Because the issue was not resolved satisfactorily, I was distracted and in pain all day long. I also happened to speak with a couple of other individuals who agreed that the sound was loud. As is usually the case with people in groups, most of whom do not speak up, I am sure that there are additional individuals who have not said anything to conference organizers but who also would prefer that the volume be lower.

Since there are speakers positioned throughout the auditorium, I ultimately approached one of the conference organizers about a proposal for Sunday and Monday – namely, arranging for part of the room to stay at today’s volume and part of the room to be made quieter, for those who may have felt similarly disturbed by the volume. Since only a fraction of the chairs are being used at any time, people can move around as meets their needs.

This individual advised me to speak with you, which I promptly did. I understand that you were at the end of a long day and that you were probably very tired. Nonetheless, you did not appear to take my concerns seriously or compassionately, and you did nothing to assure me that you would make the space safe for my participation. Instead, you informed me that you are sensitive to loud music but that you did not think the volume here was loud. You then vaguely and disinterestedly offered to “check it out” tomorrow.

Given my experience today, I was left with tremendous anxiety about the rest of the weekend. When I approached you again (which was very uncomfortable for me to do), pressing to understand what exactly you intended to do to resolve this issue, you said you would listen to the volume tomorrow and, based on your own perception of the sound, determine whether it was too loud or not. I pointed out that regardless of whether you felt the sound was too loud, it was too loud for me.

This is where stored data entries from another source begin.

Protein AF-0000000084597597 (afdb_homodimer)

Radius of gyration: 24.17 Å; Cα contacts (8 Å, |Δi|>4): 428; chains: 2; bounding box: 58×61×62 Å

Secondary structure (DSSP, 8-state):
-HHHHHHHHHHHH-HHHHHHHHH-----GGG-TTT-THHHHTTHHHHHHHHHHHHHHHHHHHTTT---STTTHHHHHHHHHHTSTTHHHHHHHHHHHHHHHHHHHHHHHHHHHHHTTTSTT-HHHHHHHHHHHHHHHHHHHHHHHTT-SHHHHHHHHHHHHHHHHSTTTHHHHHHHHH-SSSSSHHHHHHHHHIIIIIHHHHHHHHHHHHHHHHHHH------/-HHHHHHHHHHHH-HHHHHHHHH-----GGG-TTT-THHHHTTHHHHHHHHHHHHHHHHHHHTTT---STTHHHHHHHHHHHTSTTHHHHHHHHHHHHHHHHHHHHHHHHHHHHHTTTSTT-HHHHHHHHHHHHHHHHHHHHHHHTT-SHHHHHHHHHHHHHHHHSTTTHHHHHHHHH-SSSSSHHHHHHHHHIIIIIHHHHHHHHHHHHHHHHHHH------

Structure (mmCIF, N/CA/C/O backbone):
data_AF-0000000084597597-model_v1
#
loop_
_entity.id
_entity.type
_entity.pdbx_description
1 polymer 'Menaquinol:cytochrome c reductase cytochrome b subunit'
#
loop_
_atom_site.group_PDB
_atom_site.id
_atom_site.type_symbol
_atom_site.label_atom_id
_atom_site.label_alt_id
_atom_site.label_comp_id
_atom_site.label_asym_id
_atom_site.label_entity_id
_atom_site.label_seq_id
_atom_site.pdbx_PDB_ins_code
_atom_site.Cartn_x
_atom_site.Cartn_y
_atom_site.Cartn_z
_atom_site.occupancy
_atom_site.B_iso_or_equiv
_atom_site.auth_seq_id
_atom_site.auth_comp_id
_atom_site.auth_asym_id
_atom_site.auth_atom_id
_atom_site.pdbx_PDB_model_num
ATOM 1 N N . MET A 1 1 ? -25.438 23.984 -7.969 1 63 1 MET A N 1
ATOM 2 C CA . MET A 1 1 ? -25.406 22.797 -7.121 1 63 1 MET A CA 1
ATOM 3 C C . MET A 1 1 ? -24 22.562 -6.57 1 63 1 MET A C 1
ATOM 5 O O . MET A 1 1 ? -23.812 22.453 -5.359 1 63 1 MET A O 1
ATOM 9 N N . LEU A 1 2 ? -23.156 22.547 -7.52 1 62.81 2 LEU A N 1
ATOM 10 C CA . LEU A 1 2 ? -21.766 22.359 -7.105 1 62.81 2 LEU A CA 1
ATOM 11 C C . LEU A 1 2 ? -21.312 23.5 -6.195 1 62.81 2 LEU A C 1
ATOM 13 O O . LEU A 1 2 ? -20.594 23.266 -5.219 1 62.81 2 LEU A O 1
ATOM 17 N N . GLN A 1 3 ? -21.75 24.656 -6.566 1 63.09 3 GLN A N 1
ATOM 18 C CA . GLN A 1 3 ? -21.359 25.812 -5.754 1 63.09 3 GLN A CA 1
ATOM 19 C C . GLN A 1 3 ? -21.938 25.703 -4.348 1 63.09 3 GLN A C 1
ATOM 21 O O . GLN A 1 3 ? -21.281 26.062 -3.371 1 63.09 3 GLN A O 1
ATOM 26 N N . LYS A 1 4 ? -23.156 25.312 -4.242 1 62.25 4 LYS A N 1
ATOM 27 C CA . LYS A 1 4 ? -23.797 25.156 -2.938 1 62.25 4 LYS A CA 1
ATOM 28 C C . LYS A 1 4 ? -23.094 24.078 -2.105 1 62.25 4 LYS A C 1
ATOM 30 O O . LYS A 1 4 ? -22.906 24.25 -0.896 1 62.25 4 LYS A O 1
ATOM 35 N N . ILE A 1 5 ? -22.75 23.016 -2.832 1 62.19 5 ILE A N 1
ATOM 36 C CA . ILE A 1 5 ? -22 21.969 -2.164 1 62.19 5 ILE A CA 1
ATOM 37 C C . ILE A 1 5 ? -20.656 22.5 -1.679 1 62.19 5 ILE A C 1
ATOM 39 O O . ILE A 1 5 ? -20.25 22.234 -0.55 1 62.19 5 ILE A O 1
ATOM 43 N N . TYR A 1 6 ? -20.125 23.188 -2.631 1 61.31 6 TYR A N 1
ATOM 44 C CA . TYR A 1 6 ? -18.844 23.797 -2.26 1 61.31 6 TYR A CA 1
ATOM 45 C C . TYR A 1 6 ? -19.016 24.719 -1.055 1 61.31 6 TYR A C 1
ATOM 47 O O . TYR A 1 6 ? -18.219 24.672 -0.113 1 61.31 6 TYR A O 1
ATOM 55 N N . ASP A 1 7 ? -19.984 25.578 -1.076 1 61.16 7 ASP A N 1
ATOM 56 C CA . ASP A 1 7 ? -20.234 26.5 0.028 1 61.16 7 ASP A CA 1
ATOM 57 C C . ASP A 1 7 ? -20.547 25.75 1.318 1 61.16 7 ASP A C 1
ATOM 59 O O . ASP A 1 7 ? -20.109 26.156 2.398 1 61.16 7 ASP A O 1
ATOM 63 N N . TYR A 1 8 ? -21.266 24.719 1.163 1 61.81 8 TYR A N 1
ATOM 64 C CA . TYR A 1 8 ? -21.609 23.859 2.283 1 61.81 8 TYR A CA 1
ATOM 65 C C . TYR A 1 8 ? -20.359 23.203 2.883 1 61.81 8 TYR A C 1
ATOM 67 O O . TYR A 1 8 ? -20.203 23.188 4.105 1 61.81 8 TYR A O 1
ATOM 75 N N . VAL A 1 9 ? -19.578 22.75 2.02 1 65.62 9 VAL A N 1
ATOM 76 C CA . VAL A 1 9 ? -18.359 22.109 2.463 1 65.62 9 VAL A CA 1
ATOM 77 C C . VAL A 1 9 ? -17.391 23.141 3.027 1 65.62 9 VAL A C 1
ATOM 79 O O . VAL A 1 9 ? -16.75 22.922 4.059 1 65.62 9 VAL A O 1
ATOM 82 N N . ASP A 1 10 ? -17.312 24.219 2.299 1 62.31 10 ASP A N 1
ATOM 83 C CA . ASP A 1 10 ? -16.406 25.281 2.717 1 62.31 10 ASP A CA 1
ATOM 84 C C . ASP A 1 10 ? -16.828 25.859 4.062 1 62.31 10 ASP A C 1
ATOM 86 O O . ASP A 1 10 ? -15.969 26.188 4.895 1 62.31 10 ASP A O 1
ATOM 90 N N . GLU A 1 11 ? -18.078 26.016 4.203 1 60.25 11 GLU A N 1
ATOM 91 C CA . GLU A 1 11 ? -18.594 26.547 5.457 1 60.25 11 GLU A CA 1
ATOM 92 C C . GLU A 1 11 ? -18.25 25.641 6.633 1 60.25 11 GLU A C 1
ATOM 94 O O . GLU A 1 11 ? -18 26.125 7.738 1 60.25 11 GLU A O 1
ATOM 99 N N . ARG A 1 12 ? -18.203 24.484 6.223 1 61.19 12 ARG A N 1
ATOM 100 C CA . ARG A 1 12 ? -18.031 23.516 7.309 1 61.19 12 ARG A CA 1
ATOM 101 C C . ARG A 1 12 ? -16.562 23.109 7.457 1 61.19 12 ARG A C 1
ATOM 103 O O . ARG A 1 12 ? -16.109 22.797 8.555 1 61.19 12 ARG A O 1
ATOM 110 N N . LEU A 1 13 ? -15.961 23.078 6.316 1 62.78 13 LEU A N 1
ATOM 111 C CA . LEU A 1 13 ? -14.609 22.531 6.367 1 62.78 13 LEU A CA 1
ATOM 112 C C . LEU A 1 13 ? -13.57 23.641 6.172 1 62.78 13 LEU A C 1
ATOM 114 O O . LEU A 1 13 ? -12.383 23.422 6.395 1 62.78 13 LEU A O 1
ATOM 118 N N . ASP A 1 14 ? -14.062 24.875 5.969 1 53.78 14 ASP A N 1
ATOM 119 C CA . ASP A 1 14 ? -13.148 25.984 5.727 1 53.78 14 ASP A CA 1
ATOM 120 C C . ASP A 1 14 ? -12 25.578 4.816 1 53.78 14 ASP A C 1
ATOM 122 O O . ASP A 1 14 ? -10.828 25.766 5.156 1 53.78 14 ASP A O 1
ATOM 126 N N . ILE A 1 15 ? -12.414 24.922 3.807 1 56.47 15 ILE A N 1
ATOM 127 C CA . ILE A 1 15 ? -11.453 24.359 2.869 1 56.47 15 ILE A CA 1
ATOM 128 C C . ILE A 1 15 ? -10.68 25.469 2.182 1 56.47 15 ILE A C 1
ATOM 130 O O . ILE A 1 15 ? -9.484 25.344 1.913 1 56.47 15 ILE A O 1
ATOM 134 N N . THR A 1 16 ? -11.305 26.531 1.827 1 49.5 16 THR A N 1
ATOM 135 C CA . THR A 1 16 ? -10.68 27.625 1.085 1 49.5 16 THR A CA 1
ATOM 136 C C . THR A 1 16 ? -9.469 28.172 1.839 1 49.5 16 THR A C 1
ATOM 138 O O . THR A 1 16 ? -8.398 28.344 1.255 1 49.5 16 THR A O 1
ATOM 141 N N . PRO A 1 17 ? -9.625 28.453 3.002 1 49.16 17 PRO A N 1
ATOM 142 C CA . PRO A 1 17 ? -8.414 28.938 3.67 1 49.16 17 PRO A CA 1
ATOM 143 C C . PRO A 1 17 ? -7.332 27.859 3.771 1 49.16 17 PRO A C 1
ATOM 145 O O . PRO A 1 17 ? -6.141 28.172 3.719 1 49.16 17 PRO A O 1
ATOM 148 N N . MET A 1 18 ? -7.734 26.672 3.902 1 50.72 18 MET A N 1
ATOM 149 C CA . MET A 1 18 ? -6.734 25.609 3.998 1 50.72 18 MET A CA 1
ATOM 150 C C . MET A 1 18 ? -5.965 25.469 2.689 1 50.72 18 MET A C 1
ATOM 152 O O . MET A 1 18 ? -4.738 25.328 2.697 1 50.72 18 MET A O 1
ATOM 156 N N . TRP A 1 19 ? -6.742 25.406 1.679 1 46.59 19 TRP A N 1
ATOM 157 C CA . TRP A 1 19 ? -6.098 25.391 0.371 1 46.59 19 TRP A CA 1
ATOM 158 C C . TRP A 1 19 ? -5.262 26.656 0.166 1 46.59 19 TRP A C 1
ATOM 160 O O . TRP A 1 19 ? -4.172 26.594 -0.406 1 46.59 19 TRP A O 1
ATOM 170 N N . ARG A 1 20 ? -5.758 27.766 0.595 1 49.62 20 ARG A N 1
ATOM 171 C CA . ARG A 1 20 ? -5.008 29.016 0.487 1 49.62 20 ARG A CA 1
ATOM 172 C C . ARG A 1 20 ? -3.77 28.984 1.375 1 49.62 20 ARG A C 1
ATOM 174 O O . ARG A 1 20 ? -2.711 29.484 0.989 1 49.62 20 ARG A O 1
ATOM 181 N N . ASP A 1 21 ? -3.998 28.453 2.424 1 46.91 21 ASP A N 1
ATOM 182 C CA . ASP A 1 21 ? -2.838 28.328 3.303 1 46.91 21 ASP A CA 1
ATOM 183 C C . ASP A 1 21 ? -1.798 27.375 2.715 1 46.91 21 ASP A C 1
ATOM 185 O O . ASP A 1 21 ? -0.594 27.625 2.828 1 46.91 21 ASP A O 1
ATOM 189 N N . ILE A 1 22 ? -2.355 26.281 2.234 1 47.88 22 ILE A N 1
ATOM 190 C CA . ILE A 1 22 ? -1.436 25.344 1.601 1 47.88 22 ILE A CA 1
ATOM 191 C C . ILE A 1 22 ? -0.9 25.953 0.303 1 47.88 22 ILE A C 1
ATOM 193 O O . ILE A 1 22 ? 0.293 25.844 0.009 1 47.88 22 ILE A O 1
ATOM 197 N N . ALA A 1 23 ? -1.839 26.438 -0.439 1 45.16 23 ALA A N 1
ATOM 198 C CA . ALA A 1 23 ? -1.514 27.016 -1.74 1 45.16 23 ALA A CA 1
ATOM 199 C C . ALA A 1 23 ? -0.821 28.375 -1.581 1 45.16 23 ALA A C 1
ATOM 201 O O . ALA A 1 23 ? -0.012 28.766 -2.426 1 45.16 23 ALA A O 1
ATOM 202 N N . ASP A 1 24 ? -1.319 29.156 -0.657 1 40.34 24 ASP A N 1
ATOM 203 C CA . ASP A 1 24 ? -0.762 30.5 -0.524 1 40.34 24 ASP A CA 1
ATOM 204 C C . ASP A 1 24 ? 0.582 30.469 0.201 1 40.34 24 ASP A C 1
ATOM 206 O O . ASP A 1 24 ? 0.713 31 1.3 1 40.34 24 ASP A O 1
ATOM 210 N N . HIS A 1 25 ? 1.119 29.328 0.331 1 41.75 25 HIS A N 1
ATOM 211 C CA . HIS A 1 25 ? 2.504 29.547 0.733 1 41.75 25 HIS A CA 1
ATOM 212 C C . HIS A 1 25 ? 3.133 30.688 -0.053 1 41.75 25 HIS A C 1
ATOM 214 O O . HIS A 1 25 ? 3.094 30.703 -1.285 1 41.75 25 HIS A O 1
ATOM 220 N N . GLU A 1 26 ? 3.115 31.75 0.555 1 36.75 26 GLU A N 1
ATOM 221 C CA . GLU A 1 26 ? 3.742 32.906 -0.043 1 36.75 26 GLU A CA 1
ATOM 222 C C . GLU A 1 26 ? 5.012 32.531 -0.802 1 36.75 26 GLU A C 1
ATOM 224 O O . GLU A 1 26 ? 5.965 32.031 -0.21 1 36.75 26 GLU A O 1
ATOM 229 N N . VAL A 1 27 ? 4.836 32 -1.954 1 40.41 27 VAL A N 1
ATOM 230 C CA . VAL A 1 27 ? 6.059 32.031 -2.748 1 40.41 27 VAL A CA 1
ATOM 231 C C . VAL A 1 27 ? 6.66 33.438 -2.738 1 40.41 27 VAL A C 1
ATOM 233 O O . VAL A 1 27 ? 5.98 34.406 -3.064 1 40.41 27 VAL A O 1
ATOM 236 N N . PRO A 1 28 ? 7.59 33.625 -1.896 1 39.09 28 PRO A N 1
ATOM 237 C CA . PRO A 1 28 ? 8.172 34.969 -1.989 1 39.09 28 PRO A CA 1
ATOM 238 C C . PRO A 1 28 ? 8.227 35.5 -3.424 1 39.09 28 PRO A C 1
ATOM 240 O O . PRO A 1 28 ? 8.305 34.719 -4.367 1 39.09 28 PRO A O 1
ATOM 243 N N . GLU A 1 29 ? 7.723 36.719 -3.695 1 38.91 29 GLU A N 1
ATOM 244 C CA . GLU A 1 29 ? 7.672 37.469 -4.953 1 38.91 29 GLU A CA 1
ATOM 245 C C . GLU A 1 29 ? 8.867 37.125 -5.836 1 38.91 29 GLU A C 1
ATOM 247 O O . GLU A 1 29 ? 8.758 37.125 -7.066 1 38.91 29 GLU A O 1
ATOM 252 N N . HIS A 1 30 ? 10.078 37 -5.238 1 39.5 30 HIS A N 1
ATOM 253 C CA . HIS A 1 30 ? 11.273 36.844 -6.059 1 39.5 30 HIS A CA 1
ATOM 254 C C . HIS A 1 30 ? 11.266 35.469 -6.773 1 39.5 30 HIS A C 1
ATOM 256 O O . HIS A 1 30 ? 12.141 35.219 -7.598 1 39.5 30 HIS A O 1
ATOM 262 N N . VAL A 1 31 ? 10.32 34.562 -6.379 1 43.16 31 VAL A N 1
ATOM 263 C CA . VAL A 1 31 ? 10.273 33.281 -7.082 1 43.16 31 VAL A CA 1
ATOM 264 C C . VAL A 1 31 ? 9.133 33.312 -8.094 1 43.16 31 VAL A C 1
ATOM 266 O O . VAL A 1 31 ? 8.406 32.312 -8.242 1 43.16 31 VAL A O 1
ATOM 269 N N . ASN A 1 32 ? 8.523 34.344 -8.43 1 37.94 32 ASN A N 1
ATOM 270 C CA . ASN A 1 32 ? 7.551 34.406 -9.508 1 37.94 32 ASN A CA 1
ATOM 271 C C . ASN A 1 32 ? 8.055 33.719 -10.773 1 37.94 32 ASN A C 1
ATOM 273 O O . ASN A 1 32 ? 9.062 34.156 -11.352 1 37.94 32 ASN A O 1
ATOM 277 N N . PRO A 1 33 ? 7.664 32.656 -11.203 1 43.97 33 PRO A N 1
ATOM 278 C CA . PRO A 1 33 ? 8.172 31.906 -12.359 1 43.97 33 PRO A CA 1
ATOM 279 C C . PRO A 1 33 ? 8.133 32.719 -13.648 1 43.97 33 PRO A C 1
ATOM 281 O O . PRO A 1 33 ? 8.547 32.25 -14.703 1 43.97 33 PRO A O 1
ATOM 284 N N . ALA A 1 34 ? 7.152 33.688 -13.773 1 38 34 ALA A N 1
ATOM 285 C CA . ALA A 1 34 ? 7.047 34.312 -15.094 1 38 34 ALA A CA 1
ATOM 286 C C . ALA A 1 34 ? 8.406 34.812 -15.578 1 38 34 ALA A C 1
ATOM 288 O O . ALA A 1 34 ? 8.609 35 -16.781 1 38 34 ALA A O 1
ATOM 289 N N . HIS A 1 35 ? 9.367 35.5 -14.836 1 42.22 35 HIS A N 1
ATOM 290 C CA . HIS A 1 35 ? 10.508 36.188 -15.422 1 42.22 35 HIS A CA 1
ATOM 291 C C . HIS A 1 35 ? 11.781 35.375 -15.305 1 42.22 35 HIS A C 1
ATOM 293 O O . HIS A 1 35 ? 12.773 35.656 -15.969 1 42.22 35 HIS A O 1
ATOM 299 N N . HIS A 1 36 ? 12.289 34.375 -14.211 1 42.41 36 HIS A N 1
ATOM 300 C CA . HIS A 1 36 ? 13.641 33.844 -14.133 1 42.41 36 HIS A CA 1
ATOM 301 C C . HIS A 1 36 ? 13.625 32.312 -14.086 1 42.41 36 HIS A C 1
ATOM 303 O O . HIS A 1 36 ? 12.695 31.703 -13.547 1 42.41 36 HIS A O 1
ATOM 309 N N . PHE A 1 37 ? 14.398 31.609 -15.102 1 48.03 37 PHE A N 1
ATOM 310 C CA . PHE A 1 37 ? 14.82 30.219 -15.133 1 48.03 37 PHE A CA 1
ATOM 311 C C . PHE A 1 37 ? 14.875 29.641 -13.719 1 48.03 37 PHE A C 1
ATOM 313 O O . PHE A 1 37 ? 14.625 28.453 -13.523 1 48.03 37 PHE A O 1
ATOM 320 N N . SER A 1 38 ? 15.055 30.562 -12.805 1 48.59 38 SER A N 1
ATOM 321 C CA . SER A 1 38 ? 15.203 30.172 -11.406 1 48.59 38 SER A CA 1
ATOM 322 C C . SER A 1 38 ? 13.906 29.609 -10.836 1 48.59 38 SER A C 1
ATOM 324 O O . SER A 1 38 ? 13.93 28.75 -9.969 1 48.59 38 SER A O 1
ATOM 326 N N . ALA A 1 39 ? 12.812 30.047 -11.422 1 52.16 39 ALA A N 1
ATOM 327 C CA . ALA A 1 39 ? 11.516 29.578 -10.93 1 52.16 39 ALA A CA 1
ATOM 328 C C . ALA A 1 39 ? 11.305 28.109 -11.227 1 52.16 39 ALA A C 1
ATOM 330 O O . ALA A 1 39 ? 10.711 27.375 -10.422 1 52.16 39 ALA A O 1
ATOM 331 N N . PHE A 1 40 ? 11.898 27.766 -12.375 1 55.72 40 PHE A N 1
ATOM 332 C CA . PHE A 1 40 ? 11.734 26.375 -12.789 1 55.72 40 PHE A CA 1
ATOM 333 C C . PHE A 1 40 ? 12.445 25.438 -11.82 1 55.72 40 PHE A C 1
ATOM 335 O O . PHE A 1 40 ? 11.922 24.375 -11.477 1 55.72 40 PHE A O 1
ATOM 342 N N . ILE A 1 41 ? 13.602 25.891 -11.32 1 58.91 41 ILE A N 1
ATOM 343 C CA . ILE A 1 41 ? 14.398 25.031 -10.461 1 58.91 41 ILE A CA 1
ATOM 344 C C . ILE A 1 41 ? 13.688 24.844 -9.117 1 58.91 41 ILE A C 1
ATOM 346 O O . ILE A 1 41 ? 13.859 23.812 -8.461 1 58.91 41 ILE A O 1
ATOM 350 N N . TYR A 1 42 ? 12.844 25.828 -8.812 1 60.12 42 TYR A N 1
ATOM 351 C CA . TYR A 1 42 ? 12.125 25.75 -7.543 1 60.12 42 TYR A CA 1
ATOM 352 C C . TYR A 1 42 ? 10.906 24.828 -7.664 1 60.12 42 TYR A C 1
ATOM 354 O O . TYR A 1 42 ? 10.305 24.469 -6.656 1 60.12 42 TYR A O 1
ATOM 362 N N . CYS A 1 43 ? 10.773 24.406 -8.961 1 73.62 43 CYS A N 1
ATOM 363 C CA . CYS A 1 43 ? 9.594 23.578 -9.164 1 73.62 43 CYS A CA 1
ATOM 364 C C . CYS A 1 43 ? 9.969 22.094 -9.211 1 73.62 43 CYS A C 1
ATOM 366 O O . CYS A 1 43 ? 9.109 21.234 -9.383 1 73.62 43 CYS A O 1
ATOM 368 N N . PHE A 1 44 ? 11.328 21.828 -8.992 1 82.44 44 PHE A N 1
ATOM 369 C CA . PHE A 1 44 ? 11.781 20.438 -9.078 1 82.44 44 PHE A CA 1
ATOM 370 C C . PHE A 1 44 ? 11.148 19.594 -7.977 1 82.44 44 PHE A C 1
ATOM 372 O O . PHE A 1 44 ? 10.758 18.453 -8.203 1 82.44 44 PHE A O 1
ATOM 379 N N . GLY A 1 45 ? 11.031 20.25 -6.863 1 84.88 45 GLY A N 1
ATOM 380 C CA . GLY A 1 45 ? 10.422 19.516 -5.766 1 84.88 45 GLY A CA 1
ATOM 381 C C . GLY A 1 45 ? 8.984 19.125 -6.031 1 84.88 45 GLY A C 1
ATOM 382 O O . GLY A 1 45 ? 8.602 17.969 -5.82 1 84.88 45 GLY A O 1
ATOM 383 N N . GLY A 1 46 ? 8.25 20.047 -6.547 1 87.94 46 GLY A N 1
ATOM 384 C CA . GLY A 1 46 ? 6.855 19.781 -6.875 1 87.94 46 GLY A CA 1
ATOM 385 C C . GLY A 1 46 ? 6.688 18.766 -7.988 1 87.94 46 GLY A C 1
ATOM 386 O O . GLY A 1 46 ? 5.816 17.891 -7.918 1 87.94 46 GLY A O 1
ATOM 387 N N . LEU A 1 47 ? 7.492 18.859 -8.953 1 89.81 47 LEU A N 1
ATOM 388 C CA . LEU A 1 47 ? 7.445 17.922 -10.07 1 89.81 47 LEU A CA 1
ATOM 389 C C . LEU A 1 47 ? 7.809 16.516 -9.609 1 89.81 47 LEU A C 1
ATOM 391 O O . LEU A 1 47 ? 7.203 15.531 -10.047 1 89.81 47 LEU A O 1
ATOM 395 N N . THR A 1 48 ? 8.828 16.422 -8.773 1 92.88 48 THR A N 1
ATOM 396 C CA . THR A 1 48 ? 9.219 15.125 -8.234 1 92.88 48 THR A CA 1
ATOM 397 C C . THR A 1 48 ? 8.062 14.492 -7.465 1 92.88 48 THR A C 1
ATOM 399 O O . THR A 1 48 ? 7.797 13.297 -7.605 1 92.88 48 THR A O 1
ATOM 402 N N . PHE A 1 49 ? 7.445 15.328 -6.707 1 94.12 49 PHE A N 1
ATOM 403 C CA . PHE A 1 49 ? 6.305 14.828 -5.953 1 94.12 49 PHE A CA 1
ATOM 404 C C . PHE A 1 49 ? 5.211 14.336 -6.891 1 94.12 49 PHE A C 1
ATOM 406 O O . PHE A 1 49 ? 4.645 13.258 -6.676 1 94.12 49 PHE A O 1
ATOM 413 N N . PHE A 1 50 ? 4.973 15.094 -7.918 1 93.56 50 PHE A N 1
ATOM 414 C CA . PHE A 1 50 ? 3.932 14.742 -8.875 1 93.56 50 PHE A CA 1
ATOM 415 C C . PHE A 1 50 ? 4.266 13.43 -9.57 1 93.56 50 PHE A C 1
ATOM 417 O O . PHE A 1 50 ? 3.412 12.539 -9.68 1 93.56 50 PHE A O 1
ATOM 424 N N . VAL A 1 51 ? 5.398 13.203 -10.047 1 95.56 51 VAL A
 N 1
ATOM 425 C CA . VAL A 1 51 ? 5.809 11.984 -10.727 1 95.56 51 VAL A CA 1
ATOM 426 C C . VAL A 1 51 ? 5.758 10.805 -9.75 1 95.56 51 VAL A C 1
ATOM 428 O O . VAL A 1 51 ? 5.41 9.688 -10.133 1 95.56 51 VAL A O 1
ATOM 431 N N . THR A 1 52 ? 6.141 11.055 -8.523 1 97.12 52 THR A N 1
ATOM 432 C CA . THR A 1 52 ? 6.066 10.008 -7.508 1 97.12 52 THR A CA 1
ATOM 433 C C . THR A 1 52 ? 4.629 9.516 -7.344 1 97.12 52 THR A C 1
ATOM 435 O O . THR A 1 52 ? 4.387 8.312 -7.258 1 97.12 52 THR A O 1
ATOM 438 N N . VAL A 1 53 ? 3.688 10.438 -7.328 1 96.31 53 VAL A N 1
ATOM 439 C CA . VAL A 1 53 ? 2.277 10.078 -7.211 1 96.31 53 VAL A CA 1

I emphasized how the volume was making my participation nearly impossible, and I burst into tears, out of frustration from my experience today and the uncertainty of the rest of this weekend.

You responded by saying that you could not rework the sound system based on one person’s needs. Really? Would you also tell a person in a wheelchair that because she was the only person at the conference in need of a ramp, you could not be bothered with the expense, effort, or nuisance of a ramp? If you do feel that my hearing is a matter of “hypersensitivity,” or disability, then I expect you to care about and assure me disability accommodation.

I am grateful to and have the utmost respect for you and your fellow organizers, for assembling the top thinkers in complementary and alternative remedies for cancer. I am here to benefit from their knowledge and resources, and to otherwise enjoy the conference – just like everyone else. And like everyone else, I should be able to do so without suffering.

Since Lorraine had not received my letter the night before, I hand delivered it to her the next day. She and her assistant responded in a way that was a combination of indifferent and outright abusive. I am too tired to get into that part of the story right now, but I’ll blog about it tomorrow.